Живот мешал ей улечься поудобнее и заснуть. Она сидела, высоко приподнятая подушками, устало глядя впереди себя. Потом начала всматриваться в потолок, еще не отдавая себе отчета в том, что же так притягивает ее взгляд. Вот одна ложбина свода как будто глубже и темнее других и вокруг нее нет узора. Она остановилась на ней, чувствуя, как сердце наполняется слабым, но явственным страхом. А там, в ложбине, клубилось и набухало тьмой нечто, а она, похолодев, не в силах была пошевельнуться, она смотрела, как это нечто растет и, продолжая притягивать взгляд, пожирает мысли и, клубясь, спускается, вытягивается, сходит на пол, прикрытое острым куколем, зыбкое, необоримо жуткое, испускающее волны ледяного мрака, и медленно-медленно подступает к ложу, не колебля зеленое пламя свечей. Вот оно все ближе, ближе… И все сильнее острый, леденящий ужас… Лица под капюшоном нет, но какой-то внутренний взор осязает облипшие чешуей челюсти и щербатую безъязыкую пасть, и пасть эта щерится.
Оно подошло, остановилось и, кажется, коснулось ее.
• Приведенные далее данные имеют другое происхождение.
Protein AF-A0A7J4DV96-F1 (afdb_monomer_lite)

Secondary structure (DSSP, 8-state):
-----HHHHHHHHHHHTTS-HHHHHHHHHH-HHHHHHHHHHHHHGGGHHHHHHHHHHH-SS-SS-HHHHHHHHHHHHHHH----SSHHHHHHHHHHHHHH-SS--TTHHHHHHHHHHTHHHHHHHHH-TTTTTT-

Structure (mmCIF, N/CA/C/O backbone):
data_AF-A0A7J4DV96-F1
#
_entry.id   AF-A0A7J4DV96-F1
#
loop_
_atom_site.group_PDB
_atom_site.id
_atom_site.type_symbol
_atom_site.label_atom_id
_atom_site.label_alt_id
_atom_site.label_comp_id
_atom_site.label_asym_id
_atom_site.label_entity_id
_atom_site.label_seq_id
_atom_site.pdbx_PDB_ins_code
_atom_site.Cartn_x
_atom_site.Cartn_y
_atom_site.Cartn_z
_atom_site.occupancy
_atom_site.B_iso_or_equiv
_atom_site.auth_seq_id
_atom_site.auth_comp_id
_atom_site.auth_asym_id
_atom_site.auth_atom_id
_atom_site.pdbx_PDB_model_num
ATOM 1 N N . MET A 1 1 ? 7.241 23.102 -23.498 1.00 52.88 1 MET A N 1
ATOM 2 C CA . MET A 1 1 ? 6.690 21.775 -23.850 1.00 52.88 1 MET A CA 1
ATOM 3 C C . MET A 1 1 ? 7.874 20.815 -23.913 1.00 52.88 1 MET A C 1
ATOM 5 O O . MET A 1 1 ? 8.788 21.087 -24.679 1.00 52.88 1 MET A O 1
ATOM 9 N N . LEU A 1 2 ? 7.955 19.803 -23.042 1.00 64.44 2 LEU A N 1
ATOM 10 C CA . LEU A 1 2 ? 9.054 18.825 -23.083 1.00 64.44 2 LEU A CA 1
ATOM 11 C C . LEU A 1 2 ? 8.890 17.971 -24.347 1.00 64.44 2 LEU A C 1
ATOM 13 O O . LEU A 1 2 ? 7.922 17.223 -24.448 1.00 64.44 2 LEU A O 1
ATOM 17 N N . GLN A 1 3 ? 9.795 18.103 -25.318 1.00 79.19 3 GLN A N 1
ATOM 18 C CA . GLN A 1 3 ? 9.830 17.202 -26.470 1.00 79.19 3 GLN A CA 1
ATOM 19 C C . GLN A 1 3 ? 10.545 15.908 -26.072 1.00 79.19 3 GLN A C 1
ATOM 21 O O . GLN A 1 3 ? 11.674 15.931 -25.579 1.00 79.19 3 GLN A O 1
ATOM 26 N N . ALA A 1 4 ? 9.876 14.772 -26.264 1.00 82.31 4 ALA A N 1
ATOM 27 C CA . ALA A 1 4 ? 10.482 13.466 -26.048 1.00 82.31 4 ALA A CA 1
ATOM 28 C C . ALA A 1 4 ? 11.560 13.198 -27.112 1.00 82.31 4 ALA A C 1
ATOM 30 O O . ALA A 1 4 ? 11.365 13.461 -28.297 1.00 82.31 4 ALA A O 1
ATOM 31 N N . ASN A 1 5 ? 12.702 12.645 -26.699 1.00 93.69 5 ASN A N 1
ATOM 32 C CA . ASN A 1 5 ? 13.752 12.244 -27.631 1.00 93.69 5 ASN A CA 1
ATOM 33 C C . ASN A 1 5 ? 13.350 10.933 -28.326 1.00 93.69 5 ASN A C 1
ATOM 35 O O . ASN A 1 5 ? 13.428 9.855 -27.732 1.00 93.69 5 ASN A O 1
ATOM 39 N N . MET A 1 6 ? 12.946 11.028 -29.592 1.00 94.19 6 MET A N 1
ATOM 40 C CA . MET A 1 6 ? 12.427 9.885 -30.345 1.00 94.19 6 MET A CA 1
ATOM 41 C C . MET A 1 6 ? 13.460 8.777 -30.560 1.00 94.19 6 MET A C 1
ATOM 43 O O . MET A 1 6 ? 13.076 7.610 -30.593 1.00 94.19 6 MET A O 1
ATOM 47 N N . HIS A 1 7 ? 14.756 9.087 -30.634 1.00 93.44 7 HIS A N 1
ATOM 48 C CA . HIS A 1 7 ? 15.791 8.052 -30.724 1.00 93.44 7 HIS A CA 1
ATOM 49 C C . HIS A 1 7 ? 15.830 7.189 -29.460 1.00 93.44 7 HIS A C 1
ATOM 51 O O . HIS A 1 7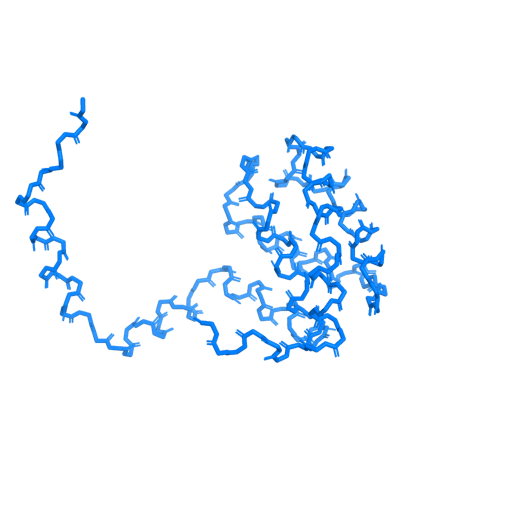 ? 15.851 5.962 -29.553 1.00 93.44 7 HIS A O 1
ATOM 57 N N . ARG A 1 8 ? 15.762 7.812 -28.274 1.00 93.94 8 ARG A N 1
ATOM 58 C CA . ARG A 1 8 ? 15.698 7.081 -26.997 1.00 93.94 8 ARG A CA 1
ATOM 59 C C . ARG A 1 8 ? 14.437 6.228 -26.897 1.00 93.94 8 ARG A C 1
ATOM 61 O O . ARG A 1 8 ? 14.523 5.092 -26.444 1.00 93.94 8 ARG A O 1
ATOM 68 N N . VAL A 1 9 ? 13.294 6.750 -27.347 1.00 95.12 9 VAL A N 1
ATOM 69 C CA . VAL A 1 9 ? 12.028 5.999 -27.370 1.00 95.12 9 VAL A CA 1
ATOM 70 C C . VAL A 1 9 ? 12.159 4.739 -28.228 1.00 95.12 9 VAL A C 1
ATOM 72 O O . VAL A 1 9 ? 11.842 3.653 -27.753 1.00 95.12 9 VAL A O 1
ATOM 75 N N . HIS A 1 10 ? 12.687 4.853 -29.451 1.00 95.56 10 HIS A N 1
ATOM 76 C CA . HIS A 1 10 ? 12.870 3.698 -30.336 1.00 95.56 10 HIS A CA 1
ATOM 77 C C . HIS A 1 10 ? 13.871 2.680 -29.778 1.00 95.56 10 HIS A C 1
ATOM 79 O O . HIS A 1 10 ? 13.626 1.478 -29.868 1.00 95.56 10 HIS A O 1
ATOM 85 N N . ALA A 1 11 ? 14.968 3.145 -29.173 1.00 95.94 11 ALA A N 1
ATOM 86 C CA . ALA A 1 11 ? 15.961 2.270 -28.555 1.00 95.94 11 ALA A CA 1
ATOM 87 C C . ALA A 1 11 ? 15.385 1.491 -27.360 1.00 95.94 11 ALA A C 1
ATOM 89 O O . ALA A 1 11 ? 15.599 0.289 -27.248 1.00 95.94 11 ALA A O 1
ATOM 90 N N . ILE A 1 12 ? 14.613 2.146 -26.487 1.00 95.38 12 ILE A N 1
ATOM 91 C CA . ILE A 1 12 ? 13.959 1.469 -25.358 1.00 95.38 12 ILE A CA 1
ATOM 92 C C . ILE A 1 12 ? 12.899 0.490 -25.874 1.00 95.38 12 ILE A C 1
ATOM 94 O O . ILE A 1 12 ? 12.871 -0.659 -25.445 1.00 95.38 12 ILE A O 1
ATOM 98 N N . ALA A 1 13 ? 12.065 0.904 -26.832 1.00 94.94 13 ALA A N 1
ATOM 99 C CA . ALA A 1 13 ? 11.020 0.050 -27.390 1.00 94.94 13 ALA A CA 1
ATOM 100 C C . ALA A 1 13 ? 11.584 -1.215 -28.056 1.00 94.94 13 ALA A C 1
ATOM 102 O O . ALA A 1 13 ? 10.998 -2.287 -27.919 1.00 94.94 13 ALA A O 1
ATOM 103 N N . SER A 1 14 ? 12.719 -1.117 -28.757 1.00 95.44 14 SER A N 1
ATOM 104 C CA . SER A 1 14 ? 13.349 -2.280 -29.390 1.00 95.44 14 SER A CA 1
ATOM 105 C C . SER A 1 14 ? 13.916 -3.266 -28.368 1.00 95.44 14 SER A C 1
ATOM 107 O O . SER A 1 14 ? 13.815 -4.472 -28.582 1.00 95.44 14 SER A O 1
ATOM 109 N N . VAL A 1 15 ? 14.454 -2.779 -27.245 1.00 93.94 15 VAL A N 1
ATOM 110 C CA . VAL A 1 15 ? 14.893 -3.628 -26.129 1.00 93.94 15 VAL A CA 1
ATOM 111 C C . VAL A 1 15 ? 13.694 -4.289 -25.452 1.00 93.94 15 VAL A C 1
ATOM 113 O O . VAL A 1 15 ? 13.689 -5.507 -25.309 1.00 93.94 15 VAL A O 1
ATOM 116 N N . LEU A 1 16 ? 12.657 -3.520 -25.102 1.00 91.25 16 LEU A N 1
ATOM 117 C CA . LEU A 1 16 ? 11.465 -4.046 -24.428 1.00 91.25 16 LEU A CA 1
ATOM 118 C C . LEU A 1 16 ? 10.749 -5.117 -25.264 1.00 91.25 16 LEU A C 1
ATOM 120 O O . LEU A 1 16 ? 10.338 -6.131 -24.718 1.00 91.25 16 LEU A O 1
ATOM 124 N N . ARG A 1 17 ? 10.670 -4.955 -26.594 1.00 90.69 17 ARG A N 1
ATOM 125 C CA . ARG A 1 17 ? 10.073 -5.961 -27.501 1.00 90.69 17 ARG A CA 1
ATOM 126 C C . ARG A 1 17 ? 10.807 -7.303 -27.531 1.00 90.69 17 ARG A C 1
ATOM 128 O O . ARG A 1 17 ? 10.244 -8.275 -28.019 1.00 90.69 17 ARG A O 1
ATOM 135 N N . ARG A 1 18 ? 12.066 -7.349 -27.092 1.00 91.75 18 ARG A N 1
ATOM 136 C CA . ARG A 1 18 ? 12.878 -8.576 -27.062 1.00 91.75 18 ARG A CA 1
ATOM 137 C C . ARG A 1 18 ? 12.776 -9.318 -25.731 1.00 91.75 18 ARG A C 1
ATOM 139 O O . ARG A 1 18 ? 13.315 -10.416 -25.633 1.00 91.75 18 ARG A O 1
ATOM 146 N N . ILE A 1 19 ? 12.146 -8.718 -24.722 1.00 88.94 19 ILE A N 1
ATOM 147 C CA . ILE A 1 19 ? 11.897 -9.361 -23.433 1.00 88.94 19 ILE A CA 1
ATOM 148 C C . ILE A 1 19 ? 10.813 -10.415 -23.651 1.00 88.94 19 ILE A C 1
ATOM 150 O O . ILE A 1 19 ? 9.756 -10.110 -24.202 1.00 88.94 19 ILE A O 1
ATOM 154 N N . SER A 1 20 ? 11.099 -11.658 -23.267 1.00 87.75 20 SER A N 1
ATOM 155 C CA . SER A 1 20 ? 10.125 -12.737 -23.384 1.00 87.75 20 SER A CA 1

Засмеялось невыносимо омерзительным, беззвучным, торжествующим смехом, который, минуя слух, навсегда вошел в мозг.
Потом оно исчезло. Вернее, ОН исчез, оставив ее немой и неподвижной в ледяном поту. Да, именно ОН, не «оно». Беатрикс почувствовала это намного раньше, чем поняла.
Долго еще по вечерам она пугливо оглядывалась через плечо, зная, что никого там нет, и все-таки чувствуя чье-то неотступное присутствие.
Но теперь она уже не оглядывалась. Она с болезненным упорством думала о своем, ее мозг был слишком натружен этими думами, чтобы предчувствие чего бы то ни было могло возникнуть ясно.
Послышались отдаленные шаги, успокоительно бормотнула за дверью камеристка, заскрипели петли.
Еще сильнее свело живот. Она повернула голову, чтобы посмотреть, тот ли это единственный, кто может входить без спроса.
Он стянул с головы облепленный снегом полуразмотавшийся шаперон, ржаво блеснули слежавшиеся кудри, открылось бледное напряженное лицо с пунцовым маленьким ртом, длинные углы которого были столь обольстительно гибкими в поцелуе.
Энвикко Алли еще чувствовал на щеках снежную сырость, слышал тугой шум летевшего навстречу ветра. Теперь его лицо обдало пахучим несвежим теплом, разбухшие в городской грязи сапоги неуклюже утонули в расстеленных на полу медвежьих шкурах.